Railway station in Cumbria, England

Irton Road railway station is a railway station on the 15 in gauge Ravenglass & Eskdale Railway in the Lake District National Park and the English county of Cumbria. The station is situated on the western edge of the village of Eskdale Green. It is some 4 mi from Ravenglass and 3 mi from Dalegarth for Boot, and trains take 20 minutes to reach their destinations in either direction from this station.

==History==
Originally named Hollowstones, after the adjacent farm, it opened to passengers in 1876, when the line was still in its 3' gauge form. The station building was the only one on the line to be built from stone rather than wood, and as such, is the only station building to survive from the original railway. The station served the western end of the village of Eskdale Green as well as upper Mitedale, and as such, was one of the more important stations on the line for both passengers and local goods traffic. The station closed to passengers in 1908 and the goods traffic in 1913, but was reopened in 1916 as the railway was converted to 15 inch gauge. As well as becoming the main crossing point on the line, the station also hosted the railway’s carriage and wagon workshop, with a number of coaches being built/repaired at Irton Road before the construction of newer facilities at Ravenglass in the 1920s.
For many years, Irton Road was the only practical passing place for trains between Ravenglass and Dalegarth. Consequently, the loop was extended to double the required length, to enable 4 trains to be accommodated at once, a feature the station retains to this day.
Today, the station remains the main train crossing point on the line. The station also retains a storage shed and several sidings which are now used by the permanent-way department.

==Present day==
Set in the heart of the Eskdale valley in Cumbria; today a host of different trains can be seen passing through the station in high season, including passenger, permanent-way and empty-carriage-stock trains. Most frequently seen are passenger trains, which run from Ravenglass to Dalegarth for Boot and vice versa. There are sidings here, which end in a two road shed, usually home to Quarryman, a paraffin-fuelled 4w engine formerly used on trains between Beckfoot Quarry and Murthwaite Stone Crushing Plant; Santa's Sleigh, used in the winter time during the Santa Specials and 627, an old coach dating from 1928, which is part of the heritage collection. A bridge over the station carries a metalled track from Irton Road to a farm named Hollowstones, which doubles as a public right of way for walkers heading south from the station.

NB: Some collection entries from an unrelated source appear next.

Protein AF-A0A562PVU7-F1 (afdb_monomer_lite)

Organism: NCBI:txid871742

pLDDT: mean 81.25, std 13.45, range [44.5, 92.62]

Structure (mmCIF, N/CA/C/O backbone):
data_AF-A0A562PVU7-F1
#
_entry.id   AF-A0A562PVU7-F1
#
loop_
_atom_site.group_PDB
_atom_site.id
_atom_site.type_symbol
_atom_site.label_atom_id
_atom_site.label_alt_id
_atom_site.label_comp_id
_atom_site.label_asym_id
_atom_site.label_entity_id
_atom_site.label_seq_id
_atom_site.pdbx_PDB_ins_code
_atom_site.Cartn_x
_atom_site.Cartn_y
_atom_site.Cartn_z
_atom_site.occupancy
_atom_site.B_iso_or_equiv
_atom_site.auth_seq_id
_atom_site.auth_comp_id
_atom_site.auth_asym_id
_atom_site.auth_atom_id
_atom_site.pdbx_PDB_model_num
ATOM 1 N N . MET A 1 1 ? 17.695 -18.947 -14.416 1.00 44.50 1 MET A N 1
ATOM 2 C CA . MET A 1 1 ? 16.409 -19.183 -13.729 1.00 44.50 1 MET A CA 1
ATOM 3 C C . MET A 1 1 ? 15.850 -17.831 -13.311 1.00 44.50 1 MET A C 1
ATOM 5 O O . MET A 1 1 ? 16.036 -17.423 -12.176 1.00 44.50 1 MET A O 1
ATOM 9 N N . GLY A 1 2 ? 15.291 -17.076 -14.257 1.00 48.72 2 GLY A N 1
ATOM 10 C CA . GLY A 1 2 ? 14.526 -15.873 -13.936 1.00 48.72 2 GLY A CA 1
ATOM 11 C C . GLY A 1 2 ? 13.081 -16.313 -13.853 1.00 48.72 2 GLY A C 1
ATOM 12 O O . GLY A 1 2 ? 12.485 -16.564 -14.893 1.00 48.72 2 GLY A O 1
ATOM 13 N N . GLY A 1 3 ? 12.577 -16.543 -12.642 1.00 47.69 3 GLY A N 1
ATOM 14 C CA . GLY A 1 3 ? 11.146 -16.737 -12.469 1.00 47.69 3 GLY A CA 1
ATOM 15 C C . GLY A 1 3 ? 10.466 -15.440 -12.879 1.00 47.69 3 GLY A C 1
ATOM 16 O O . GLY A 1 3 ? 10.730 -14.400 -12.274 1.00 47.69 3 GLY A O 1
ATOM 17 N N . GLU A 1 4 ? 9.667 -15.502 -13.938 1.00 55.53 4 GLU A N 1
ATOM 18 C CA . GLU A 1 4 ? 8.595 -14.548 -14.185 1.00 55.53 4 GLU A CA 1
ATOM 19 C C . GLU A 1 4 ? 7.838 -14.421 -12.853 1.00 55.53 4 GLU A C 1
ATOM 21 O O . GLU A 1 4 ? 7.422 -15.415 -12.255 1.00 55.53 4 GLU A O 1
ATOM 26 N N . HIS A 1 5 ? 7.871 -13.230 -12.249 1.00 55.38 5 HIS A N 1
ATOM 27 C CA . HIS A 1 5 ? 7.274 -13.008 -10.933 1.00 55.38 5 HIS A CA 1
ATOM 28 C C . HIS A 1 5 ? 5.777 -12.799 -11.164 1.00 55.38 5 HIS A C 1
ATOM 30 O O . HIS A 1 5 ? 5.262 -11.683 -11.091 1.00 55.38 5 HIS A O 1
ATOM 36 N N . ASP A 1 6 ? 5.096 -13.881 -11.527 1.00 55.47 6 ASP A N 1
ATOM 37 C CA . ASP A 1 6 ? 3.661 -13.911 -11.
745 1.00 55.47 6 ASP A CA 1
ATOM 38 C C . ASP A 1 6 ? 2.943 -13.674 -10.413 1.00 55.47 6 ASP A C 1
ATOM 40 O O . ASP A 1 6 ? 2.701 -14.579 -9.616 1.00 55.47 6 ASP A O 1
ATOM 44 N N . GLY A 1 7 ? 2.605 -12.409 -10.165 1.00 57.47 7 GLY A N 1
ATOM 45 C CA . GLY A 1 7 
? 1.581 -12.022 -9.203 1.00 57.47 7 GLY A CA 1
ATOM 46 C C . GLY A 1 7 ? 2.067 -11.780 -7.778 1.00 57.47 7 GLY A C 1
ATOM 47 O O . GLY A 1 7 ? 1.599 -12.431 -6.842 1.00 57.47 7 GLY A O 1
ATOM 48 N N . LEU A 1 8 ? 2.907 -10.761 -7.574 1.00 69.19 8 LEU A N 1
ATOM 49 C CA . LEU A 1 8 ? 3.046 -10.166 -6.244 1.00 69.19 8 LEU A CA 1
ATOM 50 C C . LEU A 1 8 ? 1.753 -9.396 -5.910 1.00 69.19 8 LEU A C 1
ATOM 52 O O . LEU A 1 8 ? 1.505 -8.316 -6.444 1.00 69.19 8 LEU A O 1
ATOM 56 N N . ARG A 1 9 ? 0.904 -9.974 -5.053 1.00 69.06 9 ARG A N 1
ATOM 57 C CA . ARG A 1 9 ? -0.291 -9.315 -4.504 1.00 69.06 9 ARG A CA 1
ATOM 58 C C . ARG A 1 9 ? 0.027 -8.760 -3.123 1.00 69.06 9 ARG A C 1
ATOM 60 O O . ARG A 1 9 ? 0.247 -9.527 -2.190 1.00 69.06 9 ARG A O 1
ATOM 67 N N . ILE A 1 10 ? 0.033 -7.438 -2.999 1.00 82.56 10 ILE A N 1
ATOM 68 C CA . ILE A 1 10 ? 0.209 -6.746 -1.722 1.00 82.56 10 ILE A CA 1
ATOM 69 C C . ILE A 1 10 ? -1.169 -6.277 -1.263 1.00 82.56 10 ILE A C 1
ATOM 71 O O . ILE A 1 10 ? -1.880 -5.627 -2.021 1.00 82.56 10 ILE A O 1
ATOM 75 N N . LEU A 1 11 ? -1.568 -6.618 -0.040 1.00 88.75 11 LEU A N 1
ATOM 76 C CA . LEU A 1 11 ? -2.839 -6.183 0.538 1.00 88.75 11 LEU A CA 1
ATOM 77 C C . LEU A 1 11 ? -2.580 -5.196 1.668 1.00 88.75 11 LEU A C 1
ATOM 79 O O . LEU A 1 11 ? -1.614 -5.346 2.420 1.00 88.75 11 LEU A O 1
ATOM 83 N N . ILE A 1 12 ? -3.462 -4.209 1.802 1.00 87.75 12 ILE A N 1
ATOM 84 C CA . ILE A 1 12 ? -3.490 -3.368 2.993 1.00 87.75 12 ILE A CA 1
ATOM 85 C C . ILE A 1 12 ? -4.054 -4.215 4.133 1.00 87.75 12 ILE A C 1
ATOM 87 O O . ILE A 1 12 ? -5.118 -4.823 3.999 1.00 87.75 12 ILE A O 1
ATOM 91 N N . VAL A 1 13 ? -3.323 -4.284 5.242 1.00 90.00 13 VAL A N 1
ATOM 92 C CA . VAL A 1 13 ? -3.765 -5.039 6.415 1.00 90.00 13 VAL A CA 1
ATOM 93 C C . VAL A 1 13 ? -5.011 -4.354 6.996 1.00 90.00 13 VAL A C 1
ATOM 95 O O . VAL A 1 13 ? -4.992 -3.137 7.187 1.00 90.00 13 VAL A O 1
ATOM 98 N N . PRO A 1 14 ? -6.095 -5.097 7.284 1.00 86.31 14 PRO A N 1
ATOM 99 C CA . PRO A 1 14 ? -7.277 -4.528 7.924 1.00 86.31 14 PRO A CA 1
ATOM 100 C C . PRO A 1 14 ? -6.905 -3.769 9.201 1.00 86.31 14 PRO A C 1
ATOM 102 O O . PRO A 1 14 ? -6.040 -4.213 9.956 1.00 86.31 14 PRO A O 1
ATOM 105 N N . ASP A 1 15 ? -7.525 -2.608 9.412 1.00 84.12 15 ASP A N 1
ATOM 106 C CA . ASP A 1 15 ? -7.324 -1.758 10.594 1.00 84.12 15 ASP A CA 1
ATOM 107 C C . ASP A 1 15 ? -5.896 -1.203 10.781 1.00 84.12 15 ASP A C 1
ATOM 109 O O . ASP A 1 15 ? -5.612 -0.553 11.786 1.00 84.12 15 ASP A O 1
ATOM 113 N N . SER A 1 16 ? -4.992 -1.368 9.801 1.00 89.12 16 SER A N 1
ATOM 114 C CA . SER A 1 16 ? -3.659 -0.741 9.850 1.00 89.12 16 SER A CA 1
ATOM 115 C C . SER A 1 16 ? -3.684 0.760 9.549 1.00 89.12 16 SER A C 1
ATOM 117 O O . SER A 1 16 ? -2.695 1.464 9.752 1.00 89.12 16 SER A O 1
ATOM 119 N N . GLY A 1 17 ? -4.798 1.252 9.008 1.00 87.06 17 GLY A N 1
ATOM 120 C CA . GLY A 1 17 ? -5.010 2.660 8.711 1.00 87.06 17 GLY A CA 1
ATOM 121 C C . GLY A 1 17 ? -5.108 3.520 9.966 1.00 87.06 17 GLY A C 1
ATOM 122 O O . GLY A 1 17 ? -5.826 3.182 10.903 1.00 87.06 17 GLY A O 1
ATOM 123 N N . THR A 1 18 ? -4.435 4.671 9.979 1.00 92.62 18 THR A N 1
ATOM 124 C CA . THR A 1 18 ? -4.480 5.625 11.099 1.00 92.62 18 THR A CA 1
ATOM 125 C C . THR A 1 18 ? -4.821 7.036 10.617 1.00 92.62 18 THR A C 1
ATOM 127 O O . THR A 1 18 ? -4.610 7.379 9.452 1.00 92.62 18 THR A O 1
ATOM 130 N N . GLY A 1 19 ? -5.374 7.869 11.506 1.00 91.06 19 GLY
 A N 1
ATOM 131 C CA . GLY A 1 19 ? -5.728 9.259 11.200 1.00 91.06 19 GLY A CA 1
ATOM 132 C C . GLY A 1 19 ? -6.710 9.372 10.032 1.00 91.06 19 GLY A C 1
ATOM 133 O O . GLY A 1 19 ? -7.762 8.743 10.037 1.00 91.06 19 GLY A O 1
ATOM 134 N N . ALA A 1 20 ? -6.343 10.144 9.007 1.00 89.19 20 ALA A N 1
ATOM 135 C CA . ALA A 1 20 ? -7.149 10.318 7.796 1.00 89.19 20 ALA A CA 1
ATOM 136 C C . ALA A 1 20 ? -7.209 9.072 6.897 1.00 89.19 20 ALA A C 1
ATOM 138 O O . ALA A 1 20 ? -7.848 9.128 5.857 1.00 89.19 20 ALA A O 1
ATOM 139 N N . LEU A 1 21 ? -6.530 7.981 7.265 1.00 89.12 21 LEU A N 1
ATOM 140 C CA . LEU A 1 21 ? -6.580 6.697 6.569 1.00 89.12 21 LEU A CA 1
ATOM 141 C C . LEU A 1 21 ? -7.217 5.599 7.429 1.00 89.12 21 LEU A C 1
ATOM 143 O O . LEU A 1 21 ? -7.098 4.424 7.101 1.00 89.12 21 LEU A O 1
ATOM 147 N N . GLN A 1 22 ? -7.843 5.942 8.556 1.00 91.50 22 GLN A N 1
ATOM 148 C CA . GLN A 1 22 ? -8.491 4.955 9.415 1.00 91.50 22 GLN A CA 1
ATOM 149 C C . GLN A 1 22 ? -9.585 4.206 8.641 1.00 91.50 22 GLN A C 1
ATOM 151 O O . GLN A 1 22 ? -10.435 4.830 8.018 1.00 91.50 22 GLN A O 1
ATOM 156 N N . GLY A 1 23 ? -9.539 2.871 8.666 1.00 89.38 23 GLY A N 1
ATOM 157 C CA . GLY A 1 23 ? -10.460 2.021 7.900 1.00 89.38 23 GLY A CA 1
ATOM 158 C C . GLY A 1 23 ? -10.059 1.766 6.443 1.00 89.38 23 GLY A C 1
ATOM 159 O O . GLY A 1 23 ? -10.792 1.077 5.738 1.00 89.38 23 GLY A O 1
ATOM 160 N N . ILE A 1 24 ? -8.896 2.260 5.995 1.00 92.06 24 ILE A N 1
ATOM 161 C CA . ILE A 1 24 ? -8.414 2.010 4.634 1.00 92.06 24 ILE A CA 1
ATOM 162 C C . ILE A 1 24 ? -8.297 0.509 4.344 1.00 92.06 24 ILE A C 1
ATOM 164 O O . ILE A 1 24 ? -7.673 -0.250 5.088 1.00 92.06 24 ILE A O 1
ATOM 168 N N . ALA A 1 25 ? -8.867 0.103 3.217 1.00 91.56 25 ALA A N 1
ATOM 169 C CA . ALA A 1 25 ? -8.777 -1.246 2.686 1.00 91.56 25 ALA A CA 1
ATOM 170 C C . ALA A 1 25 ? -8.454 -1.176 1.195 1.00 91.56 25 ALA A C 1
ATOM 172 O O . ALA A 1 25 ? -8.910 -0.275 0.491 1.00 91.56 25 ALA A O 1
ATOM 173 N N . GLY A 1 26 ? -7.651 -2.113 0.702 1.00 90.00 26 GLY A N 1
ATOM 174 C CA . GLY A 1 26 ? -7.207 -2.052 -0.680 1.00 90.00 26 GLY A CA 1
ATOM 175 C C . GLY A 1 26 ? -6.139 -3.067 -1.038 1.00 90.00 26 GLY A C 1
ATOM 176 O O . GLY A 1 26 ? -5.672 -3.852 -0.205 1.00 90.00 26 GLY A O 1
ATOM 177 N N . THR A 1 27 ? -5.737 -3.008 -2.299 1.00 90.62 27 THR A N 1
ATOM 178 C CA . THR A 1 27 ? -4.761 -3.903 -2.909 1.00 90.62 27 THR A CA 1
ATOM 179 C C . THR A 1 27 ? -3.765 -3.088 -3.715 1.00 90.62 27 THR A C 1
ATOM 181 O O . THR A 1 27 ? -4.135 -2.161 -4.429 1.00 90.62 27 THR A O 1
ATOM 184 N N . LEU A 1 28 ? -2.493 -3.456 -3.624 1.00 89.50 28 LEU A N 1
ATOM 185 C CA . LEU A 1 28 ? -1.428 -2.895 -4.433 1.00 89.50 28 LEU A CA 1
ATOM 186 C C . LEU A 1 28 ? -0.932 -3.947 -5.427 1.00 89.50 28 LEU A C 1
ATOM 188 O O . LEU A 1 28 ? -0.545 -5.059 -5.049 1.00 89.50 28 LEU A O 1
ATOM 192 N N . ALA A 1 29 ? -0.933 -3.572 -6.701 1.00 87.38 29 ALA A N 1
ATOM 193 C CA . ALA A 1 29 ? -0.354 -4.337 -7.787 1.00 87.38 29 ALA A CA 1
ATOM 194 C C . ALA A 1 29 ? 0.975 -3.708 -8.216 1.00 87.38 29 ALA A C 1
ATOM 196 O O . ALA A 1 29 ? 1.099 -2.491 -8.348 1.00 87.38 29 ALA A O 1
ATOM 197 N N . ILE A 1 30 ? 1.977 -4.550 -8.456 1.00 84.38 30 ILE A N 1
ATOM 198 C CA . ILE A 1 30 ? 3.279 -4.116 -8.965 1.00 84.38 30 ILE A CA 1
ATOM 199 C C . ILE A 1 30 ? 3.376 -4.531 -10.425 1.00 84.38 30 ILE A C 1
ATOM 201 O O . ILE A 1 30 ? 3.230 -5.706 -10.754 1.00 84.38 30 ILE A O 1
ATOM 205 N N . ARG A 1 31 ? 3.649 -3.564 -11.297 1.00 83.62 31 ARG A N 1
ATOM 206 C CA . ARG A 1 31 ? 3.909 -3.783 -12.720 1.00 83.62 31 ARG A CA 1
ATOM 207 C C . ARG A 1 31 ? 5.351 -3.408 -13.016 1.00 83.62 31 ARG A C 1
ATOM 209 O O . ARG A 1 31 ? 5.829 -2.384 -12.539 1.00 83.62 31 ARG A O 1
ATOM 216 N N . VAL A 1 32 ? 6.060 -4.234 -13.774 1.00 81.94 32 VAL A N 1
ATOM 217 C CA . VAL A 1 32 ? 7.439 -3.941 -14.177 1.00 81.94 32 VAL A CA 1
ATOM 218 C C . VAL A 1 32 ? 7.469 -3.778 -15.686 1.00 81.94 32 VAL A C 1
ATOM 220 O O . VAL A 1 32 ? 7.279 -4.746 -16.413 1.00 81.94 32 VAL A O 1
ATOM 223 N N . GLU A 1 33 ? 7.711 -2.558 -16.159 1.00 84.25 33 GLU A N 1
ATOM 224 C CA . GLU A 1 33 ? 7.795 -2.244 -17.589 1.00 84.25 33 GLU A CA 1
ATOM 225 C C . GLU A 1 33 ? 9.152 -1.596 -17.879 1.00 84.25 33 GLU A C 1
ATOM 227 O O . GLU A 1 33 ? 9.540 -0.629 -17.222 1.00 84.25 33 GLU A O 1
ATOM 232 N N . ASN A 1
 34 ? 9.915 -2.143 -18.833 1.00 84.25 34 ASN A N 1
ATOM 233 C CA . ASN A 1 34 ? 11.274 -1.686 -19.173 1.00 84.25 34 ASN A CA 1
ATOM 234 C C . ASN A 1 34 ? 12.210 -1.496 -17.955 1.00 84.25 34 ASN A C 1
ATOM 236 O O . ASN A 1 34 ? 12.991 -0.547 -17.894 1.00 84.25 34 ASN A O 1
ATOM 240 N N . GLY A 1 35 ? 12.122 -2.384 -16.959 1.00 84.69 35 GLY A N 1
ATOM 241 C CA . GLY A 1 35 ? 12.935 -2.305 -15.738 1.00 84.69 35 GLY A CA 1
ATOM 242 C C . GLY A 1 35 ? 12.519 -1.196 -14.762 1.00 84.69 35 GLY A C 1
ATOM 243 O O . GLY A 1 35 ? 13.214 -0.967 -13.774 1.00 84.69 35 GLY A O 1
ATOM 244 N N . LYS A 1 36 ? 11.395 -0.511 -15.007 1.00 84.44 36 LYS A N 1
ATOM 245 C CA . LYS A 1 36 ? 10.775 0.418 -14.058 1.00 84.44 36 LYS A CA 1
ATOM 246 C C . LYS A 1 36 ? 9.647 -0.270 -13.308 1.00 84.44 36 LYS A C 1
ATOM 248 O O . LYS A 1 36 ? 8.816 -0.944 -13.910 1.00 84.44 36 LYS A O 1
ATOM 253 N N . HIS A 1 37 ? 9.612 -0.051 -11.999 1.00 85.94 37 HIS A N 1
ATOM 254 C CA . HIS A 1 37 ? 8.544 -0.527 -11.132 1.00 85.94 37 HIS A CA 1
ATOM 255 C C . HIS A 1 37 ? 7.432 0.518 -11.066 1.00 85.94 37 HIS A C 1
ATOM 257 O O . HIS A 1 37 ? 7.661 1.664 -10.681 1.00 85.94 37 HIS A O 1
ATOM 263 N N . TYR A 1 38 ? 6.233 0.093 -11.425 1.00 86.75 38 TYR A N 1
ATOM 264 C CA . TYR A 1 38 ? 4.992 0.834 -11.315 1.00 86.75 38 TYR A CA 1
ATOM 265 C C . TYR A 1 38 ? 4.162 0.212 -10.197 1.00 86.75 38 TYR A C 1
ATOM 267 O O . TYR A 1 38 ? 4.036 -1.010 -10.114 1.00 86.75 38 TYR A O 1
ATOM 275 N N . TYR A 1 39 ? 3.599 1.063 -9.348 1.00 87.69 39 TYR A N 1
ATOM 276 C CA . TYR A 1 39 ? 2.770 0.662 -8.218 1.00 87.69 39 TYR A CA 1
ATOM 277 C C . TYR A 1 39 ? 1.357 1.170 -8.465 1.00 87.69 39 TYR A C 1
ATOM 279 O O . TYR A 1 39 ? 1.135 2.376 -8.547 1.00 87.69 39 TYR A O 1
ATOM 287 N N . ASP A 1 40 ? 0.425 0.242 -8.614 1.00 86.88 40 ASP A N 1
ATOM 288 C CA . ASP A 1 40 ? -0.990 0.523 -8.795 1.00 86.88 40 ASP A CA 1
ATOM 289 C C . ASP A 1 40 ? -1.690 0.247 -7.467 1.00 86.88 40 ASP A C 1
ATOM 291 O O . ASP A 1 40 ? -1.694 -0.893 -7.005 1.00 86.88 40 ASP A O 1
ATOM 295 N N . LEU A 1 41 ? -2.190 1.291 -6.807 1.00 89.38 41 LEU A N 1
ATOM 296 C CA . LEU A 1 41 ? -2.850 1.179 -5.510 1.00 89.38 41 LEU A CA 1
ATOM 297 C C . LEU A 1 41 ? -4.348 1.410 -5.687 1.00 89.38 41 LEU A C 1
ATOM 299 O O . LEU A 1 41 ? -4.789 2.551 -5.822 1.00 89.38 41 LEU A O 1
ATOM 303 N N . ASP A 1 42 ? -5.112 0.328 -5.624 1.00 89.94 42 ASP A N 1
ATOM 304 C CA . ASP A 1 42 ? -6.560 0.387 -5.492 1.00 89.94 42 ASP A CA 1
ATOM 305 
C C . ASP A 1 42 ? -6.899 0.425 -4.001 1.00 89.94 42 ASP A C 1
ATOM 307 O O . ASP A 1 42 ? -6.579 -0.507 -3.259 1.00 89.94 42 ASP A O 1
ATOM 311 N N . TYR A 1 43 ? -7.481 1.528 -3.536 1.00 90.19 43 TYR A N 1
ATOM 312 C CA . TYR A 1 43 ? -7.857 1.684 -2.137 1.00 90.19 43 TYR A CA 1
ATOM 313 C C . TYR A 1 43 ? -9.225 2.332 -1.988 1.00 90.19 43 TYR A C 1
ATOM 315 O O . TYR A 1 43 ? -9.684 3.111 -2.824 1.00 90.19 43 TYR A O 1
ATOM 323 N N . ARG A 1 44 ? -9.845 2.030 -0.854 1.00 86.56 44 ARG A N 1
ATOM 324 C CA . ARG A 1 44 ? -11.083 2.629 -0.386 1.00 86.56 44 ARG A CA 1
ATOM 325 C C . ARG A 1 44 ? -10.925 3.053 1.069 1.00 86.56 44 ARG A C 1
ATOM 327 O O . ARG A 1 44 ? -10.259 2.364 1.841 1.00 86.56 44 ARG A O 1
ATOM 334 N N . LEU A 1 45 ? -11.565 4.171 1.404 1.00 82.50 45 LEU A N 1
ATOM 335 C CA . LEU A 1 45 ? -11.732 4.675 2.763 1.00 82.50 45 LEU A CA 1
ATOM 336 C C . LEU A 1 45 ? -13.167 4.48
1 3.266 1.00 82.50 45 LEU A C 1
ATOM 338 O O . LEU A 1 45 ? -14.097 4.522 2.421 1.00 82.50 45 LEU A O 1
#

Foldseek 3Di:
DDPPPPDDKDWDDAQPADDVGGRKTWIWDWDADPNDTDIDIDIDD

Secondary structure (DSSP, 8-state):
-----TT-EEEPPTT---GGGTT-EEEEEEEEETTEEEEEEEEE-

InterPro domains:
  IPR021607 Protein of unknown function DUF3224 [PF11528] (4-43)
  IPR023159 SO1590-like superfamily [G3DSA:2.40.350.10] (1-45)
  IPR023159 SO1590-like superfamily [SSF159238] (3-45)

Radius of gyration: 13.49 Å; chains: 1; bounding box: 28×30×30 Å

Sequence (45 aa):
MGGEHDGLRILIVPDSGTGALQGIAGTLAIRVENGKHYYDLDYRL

When approaching by train from either direction, point indicators showing the lie of the weighted points can be seen when the train is approaching Irton Road railway station. The point indicators consist of a light on a black, circular background. A steady white light indicates that the weighted points are set for the train to enter the left-hand line of the two railway lines, while a flashing white light (rarely seen) indicates that the weighted points are set for the train to enter the right-hand line of the two railway lines. Exceptionally, no light illuminated either indicates that the weighted points are incorrectly set for either light-hand or right-hand train movements, or that there is some power or mechanical failure with the point indicators. These point indicators are normally inactive, only becoming active (illuminating) when a train passes a detection module, located on the track further back from the station than the point indicators.

Presently, only a shelter and a toilet are available for use by the public. Conversations from the radio transceiver inside the station master's office can sometimes be overheard by passengers waiting inside the shelter.

The station looks out on either side to grazing farmland, where sheep and cattle are a familiar sight. The road north of the railway line leads to Eskdale Green village in an easterly direction, where a convenience store, public toilets and a travelling post office on selected days can be found.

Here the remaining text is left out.